現在開発中の新型コロナウイルス感染症の抗ウイルス薬について

sponsor’s link

2020年6月現在の新型コロナウイルス感染症の治療薬についてのまとめです。

新型コロナウイルス感染症の治療薬は、新型コロナウイルスに対する抗ウイルス薬と、重症肺炎やサイトカインストームに対する治療薬とがありますが、今回は抗ウイルス作用のある薬について、現在分かっていることをまとめます。(適時更新の予定)

抗ウイルス作用が期待されているもの

ベクルリー(レムデシビル)ギリアド

レムデシビルはもともとエボラ出血熱の治療薬として開発されたお薬ですが、新型コロナウイルス感染症に転用できるのではないかと現在もっとも期待されているお薬のひとつです。アメリカのFDAが5月1日付で使用許可をだし、日本では5月7日に特例承認されました。

レムデシビルはウイルスの遺伝子の増幅を行う酵素の働きを阻害するもので、ウイルスの増殖を防ぐ目的で使用されます。アメリカで合計3つの第三相試験が行われ、中等症から重症までの回復を30%程度早めた、という結果でした。

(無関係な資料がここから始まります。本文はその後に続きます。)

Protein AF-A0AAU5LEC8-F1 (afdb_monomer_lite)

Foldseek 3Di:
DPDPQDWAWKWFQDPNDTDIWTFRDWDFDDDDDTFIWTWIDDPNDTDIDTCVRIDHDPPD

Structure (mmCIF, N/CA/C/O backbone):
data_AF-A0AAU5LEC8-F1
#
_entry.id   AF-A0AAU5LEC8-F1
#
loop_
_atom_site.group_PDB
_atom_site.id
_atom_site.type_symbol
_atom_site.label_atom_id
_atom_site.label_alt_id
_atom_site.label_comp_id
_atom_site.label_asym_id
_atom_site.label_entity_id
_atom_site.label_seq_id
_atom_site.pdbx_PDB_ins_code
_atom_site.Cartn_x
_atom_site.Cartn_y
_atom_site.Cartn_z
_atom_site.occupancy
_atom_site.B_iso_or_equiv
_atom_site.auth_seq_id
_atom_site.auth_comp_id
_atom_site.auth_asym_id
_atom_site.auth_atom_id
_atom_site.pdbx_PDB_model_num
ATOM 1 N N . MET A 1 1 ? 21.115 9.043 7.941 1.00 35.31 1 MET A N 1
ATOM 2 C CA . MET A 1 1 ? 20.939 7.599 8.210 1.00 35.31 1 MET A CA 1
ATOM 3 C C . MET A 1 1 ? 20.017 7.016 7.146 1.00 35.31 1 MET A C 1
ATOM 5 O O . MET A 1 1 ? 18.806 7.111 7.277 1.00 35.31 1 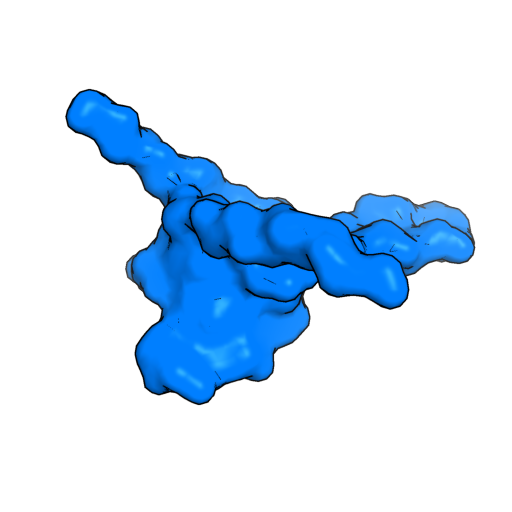MET A O 1
ATOM 9 N N . THR A 1 2 ? 20.566 6.480 6.059 1.00 40.50 2 THR A N 1
ATOM 10 C CA . THR A 1 2 ? 19.796 5.797 5.008 1.00 40.50 2 THR A CA 1
ATOM 11 C C . THR A 1 2 ? 19.586 4.351 5.450 1.00 40.50 2 THR A C 1
ATOM 13 O O . THR A 1 2 ? 20.410 3.476 5.193 1.00 40.50 2 THR A O 1
ATOM 16 N N . GLY A 1 3 ? 18.516 4.100 6.208 1.00 47.03 3 GLY A N 1
ATOM 17 C CA . GLY A 1 3 ? 18.061 2.731 6.436 1.00 47.03 3 GLY A CA 1
ATOM 18 C C . GLY A 1 3 ? 17.740 2.113 5.078 1.00 47.03 3 GLY A C 1
ATOM 19 O O . GLY A 1 3 ? 17.004 2.724 4.307 1.00 47.03 3 GLY A O 1
ATOM 20 N N . LYS A 1 4 ? 18.342 0.961 4.755 1.00 47.97 4 LYS A N 1
ATOM 21 C CA . LYS A 1 4 ? 18.119 0.255 3.487 1.00 47.97 4 LYS A CA 1
ATOM 22 C C . LYS A 1 4 ? 16.621 0.040 3.304 1.00 47.97 4 LYS A C 1
ATOM 24 O O . LYS A 1 4 ? 16.026 -0.801 3.978 1.00 47.97 4 LYS A O 1
ATOM 29 N N . TYR A 1 5 ? 16.029 0.828 2.417 1.00 61.22 5 TYR A N 1
ATOM 30 C CA . TYR A 1 5 ? 14.644 0.670 2.043 1.00 61.22 5 TYR A CA 1
ATOM 31 C C . TYR A 1 5 ? 14.566 -0.606 1.208 1.00 61.22 5 TYR A C 1
ATOM 33 O O . TYR A 1 5 ? 15.107 -0.647 0.108 1.00 61.22 5 TYR A O 1
ATOM 41 N N . ARG A 1 6 ? 14.019 -1.690 1.767 1.00 65.88 6 ARG A N 1
ATOM 42 C CA . ARG A 1 6 ? 13.788 -2.923 1.012 1.00 65.88 6 ARG A CA 1
ATOM 43 C C . ARG A 1 6 ? 12.345 -2.865 0.520 1.00 65.88 6 ARG A C 1
ATOM 45 O O . ARG A 1 6 ? 11.459 -2.998 1.367 1.00 65.88 6 ARG A O 1
ATOM 52 N N . PRO A 1 7 ? 12.106 -2.643 -0.784 1.00 74.69 7 PRO A N 1
ATOM 53 C CA . PRO A 1 7 ? 10.758 -2.673 -1.323 1.00 74.69 7 PRO A CA 1
ATOM 54 C C . PRO A 1 7 ? 10.136 -4.033 -1.014 1.00 74.69 7 PRO A C 1
ATOM 56 O O . PRO A 1 7 ? 10.794 -5.074 -1.128 1.00 74.69 7 PRO A O 1
ATOM 59 N N . VAL A 1 8 ? 8.895 -4.022 -0.535 1.00 87.81 8 VAL A N 1
ATOM 60 C CA . VAL A 1 8 ? 8.141 -5.249 -0.262 1.00 87.81 8 VAL A CA 1
ATOM 61 C C . VAL A 1 8 ? 7.032 -5.340 -1.303 1.00 87.81 8 VAL A C 1
ATOM 63 O O . VAL A 1 8 ? 6.132 -4.498 -1.252 1.00 87.81 8 VAL A O 1
ATOM 66 N N . PRO A 1 9 ? 7.066 -6.333 -2.211 1.00 91.50 9 PRO A N 1
ATOM 67 C CA . PRO A 1 9 ? 6.009 -6.512 -3.194 1.00 91.50 9 PRO A CA 1
ATOM 68 C C . PRO A 1 9 ? 4.707 -6.914 -2.496 1.00 91.50 9 PRO A C 1
ATOM 70 O O . PRO A 1 9 ? 4.676 -7.779 -1.610 1.00 91.50 9 PRO A O 1
ATOM 73 N N . VAL A 1 10 ? 3.625 -6.251 -2.880 1.00 93.25 10 VAL A N 1
ATOM 74 C CA . VAL A 1 10 ? 2.292 -6.408 -2.302 1.00 93.25 10 VAL A CA 1
ATOM 75 C C . VAL A 1 10 ? 1.217 -6.269 -3.376 1.00 93.25 10 VAL A C 1
ATOM 77 O O . VAL A 1 10 ? 1.469 -5.829 -4.497 1.00 93.25 10 VAL A O 1
ATOM 80 N N . GLN A 1 11 ? -0.016 -6.603 -3.005 1.00 95.69 11 GLN A N 1
ATOM 81 C CA . GLN A 1 11 ? -1.195 -6.133 -3.718 1.00 95.69 11 GLN A CA 1
ATOM 82 C C . GLN A 1 11 ? -1.943 -5.110 -2.872 1.00 95.69 11 GLN A C 1
ATOM 84 O O . GLN A 1 11 ? -2.168 -5.330 -1.679 1.00 95.69 11 GLN A O 1
ATOM 89 N N . ALA A 1 12 ? -2.353 -4.020 -3.509 1.00 94.19 12 ALA A N 1
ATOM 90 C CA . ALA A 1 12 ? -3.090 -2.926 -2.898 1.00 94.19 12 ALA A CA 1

現在までの解析では、死亡率には統計学的有意差は認めていないという結果です。

基本的には人工呼吸器や人工心肺での治療を要するような重症患者に限っての使用に制限されています。

アビガン(ファビピラビル)フジフィルム

こちらも有名ですが、もともと新型・再興インフルエンザウイルスに対する治療薬として開発され、備蓄されているものです。レムデシビルと同じく、コロナウイルスの増殖を防ぐ効果を期待されるため、早期の投与が有効ではないかと言われています。日本のフジフィルムの開発とあって、日本での臨床試験が第二相まで進んでいますが、まだはっきりと効果があることは報告されていません。

内服剤であり比較的軽症者にも使えるのは大きなメリットと考えられます。ただし、問題点としては催奇形性があり妊婦に使用できないことが挙げられます。

オルベスコ(シクレゾニド)帝人ファーマ

喘息の治療薬として以前から使われていますが、はっきりした機序はまだ分かっていませんが、強い抗ウイルス作用があることも取りざたされている吸入薬です。ダイアモンドプリンセス号での感染患者に使われ、良好な経過であったことから、一気に全国で処方され、一時は手に入りにくくなるほどでした。

どのような機序でコロナウイルスに対して効果があるのかはまだあまりよく分かっていません。吸入薬であり、副作用も少ないことから、軽症者でも初期から使いやすいお薬です。

フサン(ナファモスタット)日医工

フオイパン(カモスタット)小野薬品

フサンやフオイパンはもともと、消化液のひとつであるたんぱく分解酵素の阻害薬として、急性膵炎などで使われてきたお薬です。新型コロナウイルス感染症に対しては、ウイルスが細胞へ侵入する経路を阻害するということで、効果が期待されています。急性膵炎の場合は点滴で用いられるお薬ですが、現在新型コロナウイルス感染症に対しては、吸入薬の開発がすすめられているところです。

ストロメクトール(イベルメクチン)MSD

ストロメクチンは、皮膚のダニ感染症である疥癬や、腸管の寄生虫の一種である線虫を駆除する治療薬です。こちらも、ウイルスの増殖を防ぐ可能性があるということで、日本で治験が行われています。

治験が中止されたもの

一方で、一時治療薬の候補としてあげられたものの、結局思わしい効果が得られなかったとして候補から取り下げられたものもあります。

抗HIV薬であるカレトラ(ロピナビル)と、抗マラリア薬のクロロキンおよびヒドロキシクロロキンは、臨床試験の中間報告で結果が思わしくなかったためにすでに臨床試験が中止されています。

まだまだ新しい薬剤の候補が出てくる可能性や、一旦中止となった薬剤の臨床試験がまた復活することも考えられますが、現時点では以上のような状況です。